**WHAT THIS TASK INVOLVES:**
Hand back, word for word, the lines from the one containing "ATOM 147 C C" to the end of the records, both included, and leave out pictures.
+++
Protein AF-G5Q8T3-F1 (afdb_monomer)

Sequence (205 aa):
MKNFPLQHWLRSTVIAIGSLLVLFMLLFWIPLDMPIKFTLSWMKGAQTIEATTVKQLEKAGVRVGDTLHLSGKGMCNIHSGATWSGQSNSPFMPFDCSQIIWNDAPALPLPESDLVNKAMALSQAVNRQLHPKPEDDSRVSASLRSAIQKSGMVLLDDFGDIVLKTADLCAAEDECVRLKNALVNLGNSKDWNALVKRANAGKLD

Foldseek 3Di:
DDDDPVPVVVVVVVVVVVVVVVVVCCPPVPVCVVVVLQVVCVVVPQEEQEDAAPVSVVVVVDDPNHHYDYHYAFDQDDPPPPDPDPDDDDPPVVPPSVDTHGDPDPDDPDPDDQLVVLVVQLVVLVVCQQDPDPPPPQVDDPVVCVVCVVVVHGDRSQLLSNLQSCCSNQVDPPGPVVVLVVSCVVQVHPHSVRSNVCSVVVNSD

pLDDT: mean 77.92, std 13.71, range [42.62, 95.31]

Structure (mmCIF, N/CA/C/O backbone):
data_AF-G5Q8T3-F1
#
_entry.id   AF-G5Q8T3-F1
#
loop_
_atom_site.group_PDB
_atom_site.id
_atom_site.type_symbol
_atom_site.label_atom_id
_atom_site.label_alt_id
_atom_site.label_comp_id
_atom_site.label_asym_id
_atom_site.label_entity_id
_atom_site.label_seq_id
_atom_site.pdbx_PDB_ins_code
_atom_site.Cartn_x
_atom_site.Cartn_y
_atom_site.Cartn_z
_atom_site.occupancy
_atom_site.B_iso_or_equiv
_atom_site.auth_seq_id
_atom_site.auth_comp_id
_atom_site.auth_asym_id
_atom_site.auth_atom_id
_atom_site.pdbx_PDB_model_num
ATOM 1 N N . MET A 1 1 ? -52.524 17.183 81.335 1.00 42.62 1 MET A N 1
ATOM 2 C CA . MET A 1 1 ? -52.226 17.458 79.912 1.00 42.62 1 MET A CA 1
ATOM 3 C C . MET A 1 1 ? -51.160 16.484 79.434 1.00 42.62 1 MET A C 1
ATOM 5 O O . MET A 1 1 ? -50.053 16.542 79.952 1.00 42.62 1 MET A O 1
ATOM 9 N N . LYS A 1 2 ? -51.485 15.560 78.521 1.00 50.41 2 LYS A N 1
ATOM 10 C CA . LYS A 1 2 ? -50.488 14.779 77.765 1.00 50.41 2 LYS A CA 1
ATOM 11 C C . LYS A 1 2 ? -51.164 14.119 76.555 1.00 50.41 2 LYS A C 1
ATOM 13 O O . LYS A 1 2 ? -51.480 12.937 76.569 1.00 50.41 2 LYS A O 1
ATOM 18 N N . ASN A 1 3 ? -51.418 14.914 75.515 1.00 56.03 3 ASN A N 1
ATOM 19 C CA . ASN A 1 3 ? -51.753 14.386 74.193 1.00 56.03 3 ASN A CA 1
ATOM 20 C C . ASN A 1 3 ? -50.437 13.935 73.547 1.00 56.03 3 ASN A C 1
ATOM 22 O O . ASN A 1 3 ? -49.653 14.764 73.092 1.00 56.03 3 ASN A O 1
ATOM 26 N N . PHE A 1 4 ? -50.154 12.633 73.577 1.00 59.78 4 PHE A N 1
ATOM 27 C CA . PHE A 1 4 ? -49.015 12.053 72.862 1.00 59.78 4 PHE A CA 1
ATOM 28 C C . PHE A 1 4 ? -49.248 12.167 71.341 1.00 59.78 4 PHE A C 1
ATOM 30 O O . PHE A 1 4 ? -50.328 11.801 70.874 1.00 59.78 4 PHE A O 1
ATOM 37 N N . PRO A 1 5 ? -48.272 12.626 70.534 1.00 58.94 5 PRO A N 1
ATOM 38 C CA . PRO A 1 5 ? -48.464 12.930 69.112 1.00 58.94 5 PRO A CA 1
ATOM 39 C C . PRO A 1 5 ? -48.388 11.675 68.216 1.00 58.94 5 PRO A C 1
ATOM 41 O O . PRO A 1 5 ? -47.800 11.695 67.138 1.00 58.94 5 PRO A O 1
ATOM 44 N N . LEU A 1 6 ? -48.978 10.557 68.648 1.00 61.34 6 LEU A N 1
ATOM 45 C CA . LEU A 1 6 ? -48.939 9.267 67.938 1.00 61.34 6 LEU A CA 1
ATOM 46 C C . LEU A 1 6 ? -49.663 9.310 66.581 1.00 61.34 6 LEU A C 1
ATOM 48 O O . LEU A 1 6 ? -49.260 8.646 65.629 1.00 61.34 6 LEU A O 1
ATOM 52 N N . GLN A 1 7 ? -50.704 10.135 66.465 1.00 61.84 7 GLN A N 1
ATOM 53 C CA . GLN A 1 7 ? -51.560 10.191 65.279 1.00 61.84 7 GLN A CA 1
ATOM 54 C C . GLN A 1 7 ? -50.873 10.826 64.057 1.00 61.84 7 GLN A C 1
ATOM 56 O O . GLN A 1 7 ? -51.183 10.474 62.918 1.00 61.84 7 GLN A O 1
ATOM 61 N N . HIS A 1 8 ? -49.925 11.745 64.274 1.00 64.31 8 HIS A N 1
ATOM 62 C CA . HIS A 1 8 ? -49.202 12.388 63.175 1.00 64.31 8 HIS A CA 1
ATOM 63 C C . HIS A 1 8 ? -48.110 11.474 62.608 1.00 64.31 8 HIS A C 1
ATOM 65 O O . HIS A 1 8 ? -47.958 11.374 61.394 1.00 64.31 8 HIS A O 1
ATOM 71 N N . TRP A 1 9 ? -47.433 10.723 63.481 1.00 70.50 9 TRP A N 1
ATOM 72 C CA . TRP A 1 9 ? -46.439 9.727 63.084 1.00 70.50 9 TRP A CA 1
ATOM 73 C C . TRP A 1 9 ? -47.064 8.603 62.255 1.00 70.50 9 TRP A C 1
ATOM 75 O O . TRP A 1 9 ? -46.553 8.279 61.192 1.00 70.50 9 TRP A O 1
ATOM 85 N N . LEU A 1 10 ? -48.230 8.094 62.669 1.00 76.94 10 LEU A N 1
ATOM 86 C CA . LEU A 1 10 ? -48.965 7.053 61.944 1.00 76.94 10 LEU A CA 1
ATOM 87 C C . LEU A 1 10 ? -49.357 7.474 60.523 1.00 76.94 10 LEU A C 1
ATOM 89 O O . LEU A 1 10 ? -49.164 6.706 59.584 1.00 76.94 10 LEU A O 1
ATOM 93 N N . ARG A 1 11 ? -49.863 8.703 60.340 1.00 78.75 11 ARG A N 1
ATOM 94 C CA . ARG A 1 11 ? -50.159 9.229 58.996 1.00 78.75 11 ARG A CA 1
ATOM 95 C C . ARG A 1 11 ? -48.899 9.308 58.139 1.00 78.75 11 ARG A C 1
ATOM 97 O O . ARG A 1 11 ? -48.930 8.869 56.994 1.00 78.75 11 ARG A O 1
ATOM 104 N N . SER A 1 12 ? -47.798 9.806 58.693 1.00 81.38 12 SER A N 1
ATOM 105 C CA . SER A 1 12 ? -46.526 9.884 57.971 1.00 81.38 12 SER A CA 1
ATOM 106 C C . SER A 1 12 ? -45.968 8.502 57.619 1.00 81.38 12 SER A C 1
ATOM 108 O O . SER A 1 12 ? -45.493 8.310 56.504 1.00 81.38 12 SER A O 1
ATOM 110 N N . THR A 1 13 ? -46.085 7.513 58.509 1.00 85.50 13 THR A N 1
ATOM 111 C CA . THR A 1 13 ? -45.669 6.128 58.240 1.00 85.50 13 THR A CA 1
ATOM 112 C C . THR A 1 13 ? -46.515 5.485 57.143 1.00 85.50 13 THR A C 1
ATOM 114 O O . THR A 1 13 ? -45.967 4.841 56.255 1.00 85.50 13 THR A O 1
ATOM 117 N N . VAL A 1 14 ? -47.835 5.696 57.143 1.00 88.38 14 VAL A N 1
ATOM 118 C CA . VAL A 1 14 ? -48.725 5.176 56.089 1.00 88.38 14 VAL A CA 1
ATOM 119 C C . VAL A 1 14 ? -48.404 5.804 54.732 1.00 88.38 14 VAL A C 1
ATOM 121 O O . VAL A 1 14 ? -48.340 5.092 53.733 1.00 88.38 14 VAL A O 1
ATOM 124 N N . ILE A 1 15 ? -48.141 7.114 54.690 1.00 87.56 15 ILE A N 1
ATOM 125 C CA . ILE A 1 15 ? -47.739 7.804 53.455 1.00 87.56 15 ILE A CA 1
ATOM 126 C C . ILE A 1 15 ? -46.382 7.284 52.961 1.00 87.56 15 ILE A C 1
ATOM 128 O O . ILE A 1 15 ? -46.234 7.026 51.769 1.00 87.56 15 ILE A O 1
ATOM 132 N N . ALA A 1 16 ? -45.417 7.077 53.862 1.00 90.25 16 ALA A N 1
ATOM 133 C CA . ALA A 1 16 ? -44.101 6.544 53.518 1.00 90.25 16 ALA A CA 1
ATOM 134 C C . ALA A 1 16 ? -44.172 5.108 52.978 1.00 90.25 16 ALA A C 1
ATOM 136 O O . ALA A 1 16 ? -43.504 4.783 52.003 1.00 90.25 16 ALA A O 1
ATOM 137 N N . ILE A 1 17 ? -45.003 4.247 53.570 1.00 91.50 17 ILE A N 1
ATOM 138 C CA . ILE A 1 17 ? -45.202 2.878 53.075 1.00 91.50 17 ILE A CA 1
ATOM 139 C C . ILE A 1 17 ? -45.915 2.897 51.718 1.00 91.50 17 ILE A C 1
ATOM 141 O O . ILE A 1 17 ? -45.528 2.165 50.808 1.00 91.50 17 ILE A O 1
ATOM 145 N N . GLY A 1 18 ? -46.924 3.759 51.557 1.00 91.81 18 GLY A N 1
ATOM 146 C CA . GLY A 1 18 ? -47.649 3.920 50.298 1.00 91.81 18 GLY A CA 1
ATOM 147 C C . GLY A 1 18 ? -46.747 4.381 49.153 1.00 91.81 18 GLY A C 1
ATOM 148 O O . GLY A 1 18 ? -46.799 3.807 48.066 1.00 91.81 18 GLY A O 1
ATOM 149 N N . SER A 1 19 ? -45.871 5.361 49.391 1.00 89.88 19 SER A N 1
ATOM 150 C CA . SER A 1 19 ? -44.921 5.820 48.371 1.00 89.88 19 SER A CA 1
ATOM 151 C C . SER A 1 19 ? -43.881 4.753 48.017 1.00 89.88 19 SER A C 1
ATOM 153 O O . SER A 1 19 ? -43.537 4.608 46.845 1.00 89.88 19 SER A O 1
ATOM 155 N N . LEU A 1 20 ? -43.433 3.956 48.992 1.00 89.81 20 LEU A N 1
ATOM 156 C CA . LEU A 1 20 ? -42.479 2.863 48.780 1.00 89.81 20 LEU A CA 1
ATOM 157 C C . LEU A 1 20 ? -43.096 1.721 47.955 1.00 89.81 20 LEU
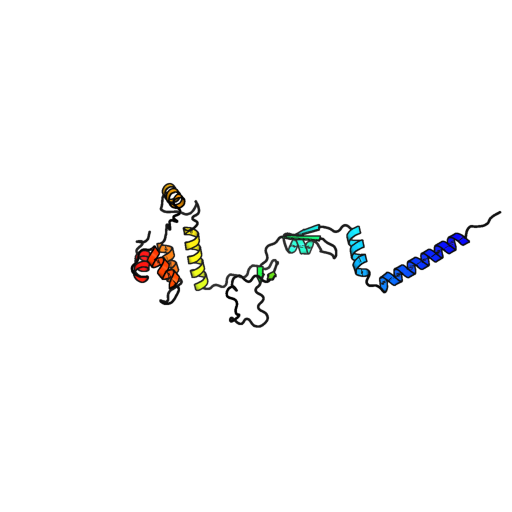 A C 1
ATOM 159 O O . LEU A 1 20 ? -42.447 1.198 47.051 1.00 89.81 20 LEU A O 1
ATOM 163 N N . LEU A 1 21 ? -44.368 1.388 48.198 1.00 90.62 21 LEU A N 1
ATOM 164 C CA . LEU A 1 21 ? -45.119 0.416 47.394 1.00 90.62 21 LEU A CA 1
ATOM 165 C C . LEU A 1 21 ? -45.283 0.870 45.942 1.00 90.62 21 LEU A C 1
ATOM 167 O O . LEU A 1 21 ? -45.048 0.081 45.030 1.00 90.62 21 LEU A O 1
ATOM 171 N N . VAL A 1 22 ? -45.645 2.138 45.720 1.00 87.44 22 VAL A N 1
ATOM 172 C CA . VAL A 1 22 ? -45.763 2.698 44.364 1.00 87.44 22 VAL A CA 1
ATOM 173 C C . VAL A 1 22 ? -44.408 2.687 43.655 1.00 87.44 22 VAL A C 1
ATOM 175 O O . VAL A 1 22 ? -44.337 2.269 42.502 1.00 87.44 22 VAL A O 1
+++
**ANSWER SECTION:**
ATOM 147 C C . GLY A 1 18 ? -46.747 4.381 49.153 1.00 91.81 18 GLY A C 1
ATOM 148 O O . GLY A 1 18 ? -46.799 3.807 48.066 1.00 91.81 18 GLY A O 1
ATOM 149 N N . SER A 1 19 ? -45.871 5.361 49.391 1.00 89.88 19 SER A N 1
ATOM 150 C CA . SER A 1 19 ? -44.921 5.820 48.371 1.00 89.88 19 SER A CA 1
ATOM 151 C C . SER A 1 19 ? -43.881 4.753 48.017 1.00 89.88 19 SER A C 1
ATOM 153 O O . SER A 1 19 ? -43.537 4.608 46.845 1.00 89.88 19 SER A O 1
ATOM 155 N N . LEU A 1 20 ? -43.433 3.956 48.992 1.00 89.81 20 LEU A N 1
ATOM 156 C CA . LEU A 1 20 ? -42.479 2.863 48.780 1.00 89.81 20 LEU A CA 1
ATOM 157 C C . LEU A 1 20 ? -43.096 1.721 47.955 1.00 89.81 20 LEU
 A C 1
ATOM 159 O O . LEU A 1 20 ? -42.447 1.198 47.051 1.00 89.81 20 LEU A O 1
ATOM 163 N N . LEU A 1 21 ? -44.368 1.388 48.198 1.00 90.62 21 LEU A N 1
ATOM 164 C CA . LEU A 1 21 ? -45.119 0.416 47.394 1.00 90.62 21 LEU A CA 1
ATOM 165 C C . LEU A 1 21 ? -45.283 0.870 45.942 1.00 90.62 21 LEU A C 1
ATOM 167 O O . LEU A 1 21 ? -45.048 0.081 45.030 1.00 90.62 21 LEU A O 1
ATOM 171 N N . VAL A 1 22 ? -45.645 2.138 45.720 1.00 87.44 22 VAL A N 1
ATOM 172 C CA . VAL A 1 22 ? -45.763 2.698 44.364 1.00 87.44 22 VAL A CA 1
ATOM 173 C C . VAL A 1 22 ? -44.408 2.687 43.655 1.00 87.44 22 VAL A C 1
ATOM 175 O O . VAL A 1 22 ? -44.337 2.269 42.502 1.00 87.44 22 VAL A O 1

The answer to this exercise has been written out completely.